(Beginning of Data extract)

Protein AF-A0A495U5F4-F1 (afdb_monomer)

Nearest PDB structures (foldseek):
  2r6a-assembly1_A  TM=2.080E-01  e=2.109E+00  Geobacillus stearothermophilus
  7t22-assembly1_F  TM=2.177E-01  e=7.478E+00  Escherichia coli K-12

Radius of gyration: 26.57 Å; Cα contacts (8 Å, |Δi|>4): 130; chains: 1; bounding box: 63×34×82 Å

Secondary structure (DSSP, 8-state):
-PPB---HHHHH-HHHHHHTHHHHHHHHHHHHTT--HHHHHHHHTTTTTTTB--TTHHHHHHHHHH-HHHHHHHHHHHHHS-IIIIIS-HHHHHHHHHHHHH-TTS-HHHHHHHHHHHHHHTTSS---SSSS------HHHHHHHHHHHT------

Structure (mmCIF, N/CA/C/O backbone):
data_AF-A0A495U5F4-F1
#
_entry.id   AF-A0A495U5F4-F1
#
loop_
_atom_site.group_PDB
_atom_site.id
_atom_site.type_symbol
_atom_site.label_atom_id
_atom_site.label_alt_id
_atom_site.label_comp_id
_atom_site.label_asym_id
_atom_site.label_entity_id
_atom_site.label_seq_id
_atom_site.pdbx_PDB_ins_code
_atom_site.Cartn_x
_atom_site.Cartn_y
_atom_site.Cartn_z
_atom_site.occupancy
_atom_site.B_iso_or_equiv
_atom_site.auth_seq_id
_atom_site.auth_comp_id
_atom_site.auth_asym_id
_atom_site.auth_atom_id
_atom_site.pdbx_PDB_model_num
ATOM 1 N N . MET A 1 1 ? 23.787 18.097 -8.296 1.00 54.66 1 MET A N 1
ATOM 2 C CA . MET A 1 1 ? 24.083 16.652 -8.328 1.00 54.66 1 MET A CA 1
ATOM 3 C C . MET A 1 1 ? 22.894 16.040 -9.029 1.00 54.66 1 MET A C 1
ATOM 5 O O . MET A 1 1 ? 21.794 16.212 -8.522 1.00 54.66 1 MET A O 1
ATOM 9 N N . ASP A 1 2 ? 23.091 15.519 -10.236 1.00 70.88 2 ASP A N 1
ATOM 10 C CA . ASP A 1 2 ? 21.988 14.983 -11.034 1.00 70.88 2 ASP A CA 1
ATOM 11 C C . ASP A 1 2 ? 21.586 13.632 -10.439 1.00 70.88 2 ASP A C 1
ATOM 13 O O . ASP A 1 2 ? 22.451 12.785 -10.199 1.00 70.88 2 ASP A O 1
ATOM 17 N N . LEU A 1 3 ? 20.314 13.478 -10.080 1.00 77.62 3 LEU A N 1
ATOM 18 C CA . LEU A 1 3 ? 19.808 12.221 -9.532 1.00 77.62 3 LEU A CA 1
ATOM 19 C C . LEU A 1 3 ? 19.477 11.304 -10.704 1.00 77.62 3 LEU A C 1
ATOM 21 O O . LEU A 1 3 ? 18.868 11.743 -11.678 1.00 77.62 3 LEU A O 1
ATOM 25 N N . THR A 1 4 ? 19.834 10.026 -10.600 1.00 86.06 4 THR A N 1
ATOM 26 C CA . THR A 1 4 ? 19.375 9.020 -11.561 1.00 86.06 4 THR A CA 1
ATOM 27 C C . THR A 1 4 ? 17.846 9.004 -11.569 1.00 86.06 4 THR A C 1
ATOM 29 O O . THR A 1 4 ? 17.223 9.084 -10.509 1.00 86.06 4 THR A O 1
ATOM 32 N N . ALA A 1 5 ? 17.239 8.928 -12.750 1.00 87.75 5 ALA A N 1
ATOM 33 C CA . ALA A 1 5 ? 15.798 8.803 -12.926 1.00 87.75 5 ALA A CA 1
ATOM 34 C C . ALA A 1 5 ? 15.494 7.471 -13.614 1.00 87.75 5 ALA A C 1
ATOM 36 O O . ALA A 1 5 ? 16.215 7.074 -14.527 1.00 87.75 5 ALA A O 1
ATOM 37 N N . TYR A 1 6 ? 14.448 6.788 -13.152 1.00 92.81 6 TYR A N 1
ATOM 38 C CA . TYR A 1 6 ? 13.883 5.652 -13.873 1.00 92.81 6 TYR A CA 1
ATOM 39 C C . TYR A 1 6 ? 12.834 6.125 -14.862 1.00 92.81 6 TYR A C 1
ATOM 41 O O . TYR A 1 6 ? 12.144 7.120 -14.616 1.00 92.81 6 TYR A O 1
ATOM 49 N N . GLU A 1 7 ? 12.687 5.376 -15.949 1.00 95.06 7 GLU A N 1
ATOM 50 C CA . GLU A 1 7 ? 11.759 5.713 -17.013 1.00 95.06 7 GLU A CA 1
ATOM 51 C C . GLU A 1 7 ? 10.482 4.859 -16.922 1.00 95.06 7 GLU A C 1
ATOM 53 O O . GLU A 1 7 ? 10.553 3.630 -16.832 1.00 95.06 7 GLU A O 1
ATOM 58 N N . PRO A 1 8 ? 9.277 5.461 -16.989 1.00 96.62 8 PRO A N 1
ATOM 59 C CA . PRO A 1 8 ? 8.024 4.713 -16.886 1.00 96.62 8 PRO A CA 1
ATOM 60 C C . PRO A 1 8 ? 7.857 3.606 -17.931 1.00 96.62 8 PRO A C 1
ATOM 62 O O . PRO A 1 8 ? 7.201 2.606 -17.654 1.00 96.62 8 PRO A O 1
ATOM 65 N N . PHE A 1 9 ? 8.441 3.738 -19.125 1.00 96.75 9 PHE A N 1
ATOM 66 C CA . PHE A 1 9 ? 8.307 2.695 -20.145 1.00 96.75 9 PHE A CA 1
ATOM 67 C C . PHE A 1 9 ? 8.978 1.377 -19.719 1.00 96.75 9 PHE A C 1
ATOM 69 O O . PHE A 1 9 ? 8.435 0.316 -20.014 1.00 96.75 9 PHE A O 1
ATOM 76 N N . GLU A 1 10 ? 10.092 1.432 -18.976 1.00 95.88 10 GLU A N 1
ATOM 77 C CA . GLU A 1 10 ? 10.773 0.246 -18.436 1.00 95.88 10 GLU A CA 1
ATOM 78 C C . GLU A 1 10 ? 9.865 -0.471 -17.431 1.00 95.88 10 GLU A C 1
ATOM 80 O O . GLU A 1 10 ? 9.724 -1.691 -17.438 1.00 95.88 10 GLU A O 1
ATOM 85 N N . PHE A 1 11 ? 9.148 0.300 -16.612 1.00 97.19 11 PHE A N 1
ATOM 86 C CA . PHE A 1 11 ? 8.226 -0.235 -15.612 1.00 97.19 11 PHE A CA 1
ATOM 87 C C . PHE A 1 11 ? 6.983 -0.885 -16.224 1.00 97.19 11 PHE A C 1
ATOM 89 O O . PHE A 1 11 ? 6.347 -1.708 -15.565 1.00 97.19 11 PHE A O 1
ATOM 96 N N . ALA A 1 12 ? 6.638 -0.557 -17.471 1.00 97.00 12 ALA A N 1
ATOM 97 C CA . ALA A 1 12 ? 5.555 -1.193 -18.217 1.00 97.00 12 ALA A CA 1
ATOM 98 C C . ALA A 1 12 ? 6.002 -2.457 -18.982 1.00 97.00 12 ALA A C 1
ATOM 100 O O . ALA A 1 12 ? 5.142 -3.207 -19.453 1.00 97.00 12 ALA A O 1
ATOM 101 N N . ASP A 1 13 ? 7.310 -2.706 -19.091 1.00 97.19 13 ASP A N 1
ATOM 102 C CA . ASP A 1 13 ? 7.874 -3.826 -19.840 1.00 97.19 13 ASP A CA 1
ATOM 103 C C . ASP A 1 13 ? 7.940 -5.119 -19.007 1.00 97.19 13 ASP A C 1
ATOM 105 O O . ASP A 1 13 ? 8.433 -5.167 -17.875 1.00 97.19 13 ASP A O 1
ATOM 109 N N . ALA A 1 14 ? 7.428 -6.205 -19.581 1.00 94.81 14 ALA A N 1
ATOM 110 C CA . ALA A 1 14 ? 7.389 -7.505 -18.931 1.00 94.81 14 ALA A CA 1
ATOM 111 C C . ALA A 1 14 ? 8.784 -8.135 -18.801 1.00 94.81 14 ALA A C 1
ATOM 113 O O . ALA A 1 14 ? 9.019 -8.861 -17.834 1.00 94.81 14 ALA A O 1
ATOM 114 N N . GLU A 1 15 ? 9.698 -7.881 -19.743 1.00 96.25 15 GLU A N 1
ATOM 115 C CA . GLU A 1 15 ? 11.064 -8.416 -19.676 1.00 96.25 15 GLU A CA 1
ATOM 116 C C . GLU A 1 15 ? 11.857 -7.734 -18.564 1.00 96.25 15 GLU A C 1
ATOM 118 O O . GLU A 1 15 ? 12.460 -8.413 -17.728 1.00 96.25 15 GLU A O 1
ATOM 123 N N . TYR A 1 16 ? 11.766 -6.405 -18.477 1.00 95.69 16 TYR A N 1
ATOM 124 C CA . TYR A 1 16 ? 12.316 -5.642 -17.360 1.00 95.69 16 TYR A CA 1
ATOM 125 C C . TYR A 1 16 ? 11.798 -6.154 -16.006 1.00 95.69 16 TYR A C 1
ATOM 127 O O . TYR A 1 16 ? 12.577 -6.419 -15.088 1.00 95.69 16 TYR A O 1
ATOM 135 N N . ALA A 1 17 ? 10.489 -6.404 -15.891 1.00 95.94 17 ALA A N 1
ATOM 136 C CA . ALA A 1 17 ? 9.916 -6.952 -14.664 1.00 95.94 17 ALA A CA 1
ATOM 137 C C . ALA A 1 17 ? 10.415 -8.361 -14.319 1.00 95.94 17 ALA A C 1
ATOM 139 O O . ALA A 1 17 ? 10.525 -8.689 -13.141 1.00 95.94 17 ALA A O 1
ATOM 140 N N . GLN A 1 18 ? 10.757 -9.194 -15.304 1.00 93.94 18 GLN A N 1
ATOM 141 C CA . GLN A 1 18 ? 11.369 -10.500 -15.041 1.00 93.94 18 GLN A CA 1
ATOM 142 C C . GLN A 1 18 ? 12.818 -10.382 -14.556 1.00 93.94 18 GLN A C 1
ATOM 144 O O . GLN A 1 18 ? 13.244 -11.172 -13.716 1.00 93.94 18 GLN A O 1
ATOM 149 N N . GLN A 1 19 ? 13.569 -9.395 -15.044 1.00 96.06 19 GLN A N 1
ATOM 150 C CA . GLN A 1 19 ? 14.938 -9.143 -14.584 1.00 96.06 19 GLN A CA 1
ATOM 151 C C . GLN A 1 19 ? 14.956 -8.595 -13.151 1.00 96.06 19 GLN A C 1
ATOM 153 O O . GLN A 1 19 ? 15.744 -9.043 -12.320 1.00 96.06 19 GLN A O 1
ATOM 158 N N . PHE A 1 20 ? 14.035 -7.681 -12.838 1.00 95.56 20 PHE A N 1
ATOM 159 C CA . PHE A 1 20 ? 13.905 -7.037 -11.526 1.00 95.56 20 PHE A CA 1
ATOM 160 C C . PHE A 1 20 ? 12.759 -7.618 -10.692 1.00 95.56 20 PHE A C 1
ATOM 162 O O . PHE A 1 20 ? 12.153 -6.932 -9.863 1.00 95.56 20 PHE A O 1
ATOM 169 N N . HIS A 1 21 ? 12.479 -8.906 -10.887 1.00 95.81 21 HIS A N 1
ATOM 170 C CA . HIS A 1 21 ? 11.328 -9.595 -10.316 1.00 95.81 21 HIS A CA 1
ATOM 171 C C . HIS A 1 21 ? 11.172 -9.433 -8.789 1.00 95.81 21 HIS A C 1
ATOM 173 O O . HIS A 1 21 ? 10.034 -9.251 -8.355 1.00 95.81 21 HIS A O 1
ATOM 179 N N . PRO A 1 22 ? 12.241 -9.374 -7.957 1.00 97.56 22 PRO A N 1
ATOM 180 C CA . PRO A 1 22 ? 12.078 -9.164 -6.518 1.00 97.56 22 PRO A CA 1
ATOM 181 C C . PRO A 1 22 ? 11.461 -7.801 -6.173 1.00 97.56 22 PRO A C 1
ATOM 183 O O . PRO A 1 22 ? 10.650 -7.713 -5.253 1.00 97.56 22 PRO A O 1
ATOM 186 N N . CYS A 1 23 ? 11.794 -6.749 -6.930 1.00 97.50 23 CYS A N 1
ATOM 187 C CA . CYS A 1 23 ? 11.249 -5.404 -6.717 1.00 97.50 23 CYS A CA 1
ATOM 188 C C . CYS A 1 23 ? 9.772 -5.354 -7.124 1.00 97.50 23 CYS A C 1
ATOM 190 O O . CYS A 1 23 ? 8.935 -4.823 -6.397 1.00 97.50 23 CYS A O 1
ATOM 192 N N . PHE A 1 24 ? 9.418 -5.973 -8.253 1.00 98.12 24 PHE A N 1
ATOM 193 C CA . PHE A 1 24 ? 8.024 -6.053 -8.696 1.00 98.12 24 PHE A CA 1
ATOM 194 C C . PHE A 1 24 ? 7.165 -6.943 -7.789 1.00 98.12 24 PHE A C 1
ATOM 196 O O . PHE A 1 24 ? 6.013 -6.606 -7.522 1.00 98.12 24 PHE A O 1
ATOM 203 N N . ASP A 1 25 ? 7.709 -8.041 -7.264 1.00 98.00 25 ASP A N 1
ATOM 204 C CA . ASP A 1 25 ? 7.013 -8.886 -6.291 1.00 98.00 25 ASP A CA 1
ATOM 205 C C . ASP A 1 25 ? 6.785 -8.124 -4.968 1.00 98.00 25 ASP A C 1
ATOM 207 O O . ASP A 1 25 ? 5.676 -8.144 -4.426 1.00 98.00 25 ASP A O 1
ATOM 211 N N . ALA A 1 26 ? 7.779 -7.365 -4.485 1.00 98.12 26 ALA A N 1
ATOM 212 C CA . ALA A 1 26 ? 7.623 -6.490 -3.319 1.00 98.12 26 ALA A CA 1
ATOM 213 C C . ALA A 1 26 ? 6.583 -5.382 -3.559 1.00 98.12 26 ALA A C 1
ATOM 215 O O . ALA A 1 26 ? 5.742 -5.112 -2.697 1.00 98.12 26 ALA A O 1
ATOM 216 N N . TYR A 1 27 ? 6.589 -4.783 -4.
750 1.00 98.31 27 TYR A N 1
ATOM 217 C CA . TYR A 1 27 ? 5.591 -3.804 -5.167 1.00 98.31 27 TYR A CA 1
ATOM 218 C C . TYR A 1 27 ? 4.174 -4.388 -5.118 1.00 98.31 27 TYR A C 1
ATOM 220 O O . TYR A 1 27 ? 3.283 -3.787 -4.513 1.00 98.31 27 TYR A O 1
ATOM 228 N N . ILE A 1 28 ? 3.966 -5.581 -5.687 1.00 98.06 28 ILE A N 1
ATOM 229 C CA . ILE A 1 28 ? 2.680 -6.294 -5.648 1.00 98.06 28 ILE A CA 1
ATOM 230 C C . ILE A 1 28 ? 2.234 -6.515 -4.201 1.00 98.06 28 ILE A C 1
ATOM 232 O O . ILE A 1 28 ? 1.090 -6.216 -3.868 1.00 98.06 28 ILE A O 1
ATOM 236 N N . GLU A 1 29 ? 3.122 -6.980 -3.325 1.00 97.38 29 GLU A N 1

(End of Data extract)

Transcribe the records above exactly, from the opening line down to and including the line with "Escherichia coli K-12".

▸ Exercise output:
Protein AF-A0A495U5F4-F1 (afdb_monomer)

Nearest PDB structures (foldseek):
  2r6a-assembly1_A  TM=2.080E-01  e=2.109E+00  Geobacillus stearothermophilus
  7t22-assembly1_F  TM=2.177E-01  e=7.478E+00  Escherichia coli K-12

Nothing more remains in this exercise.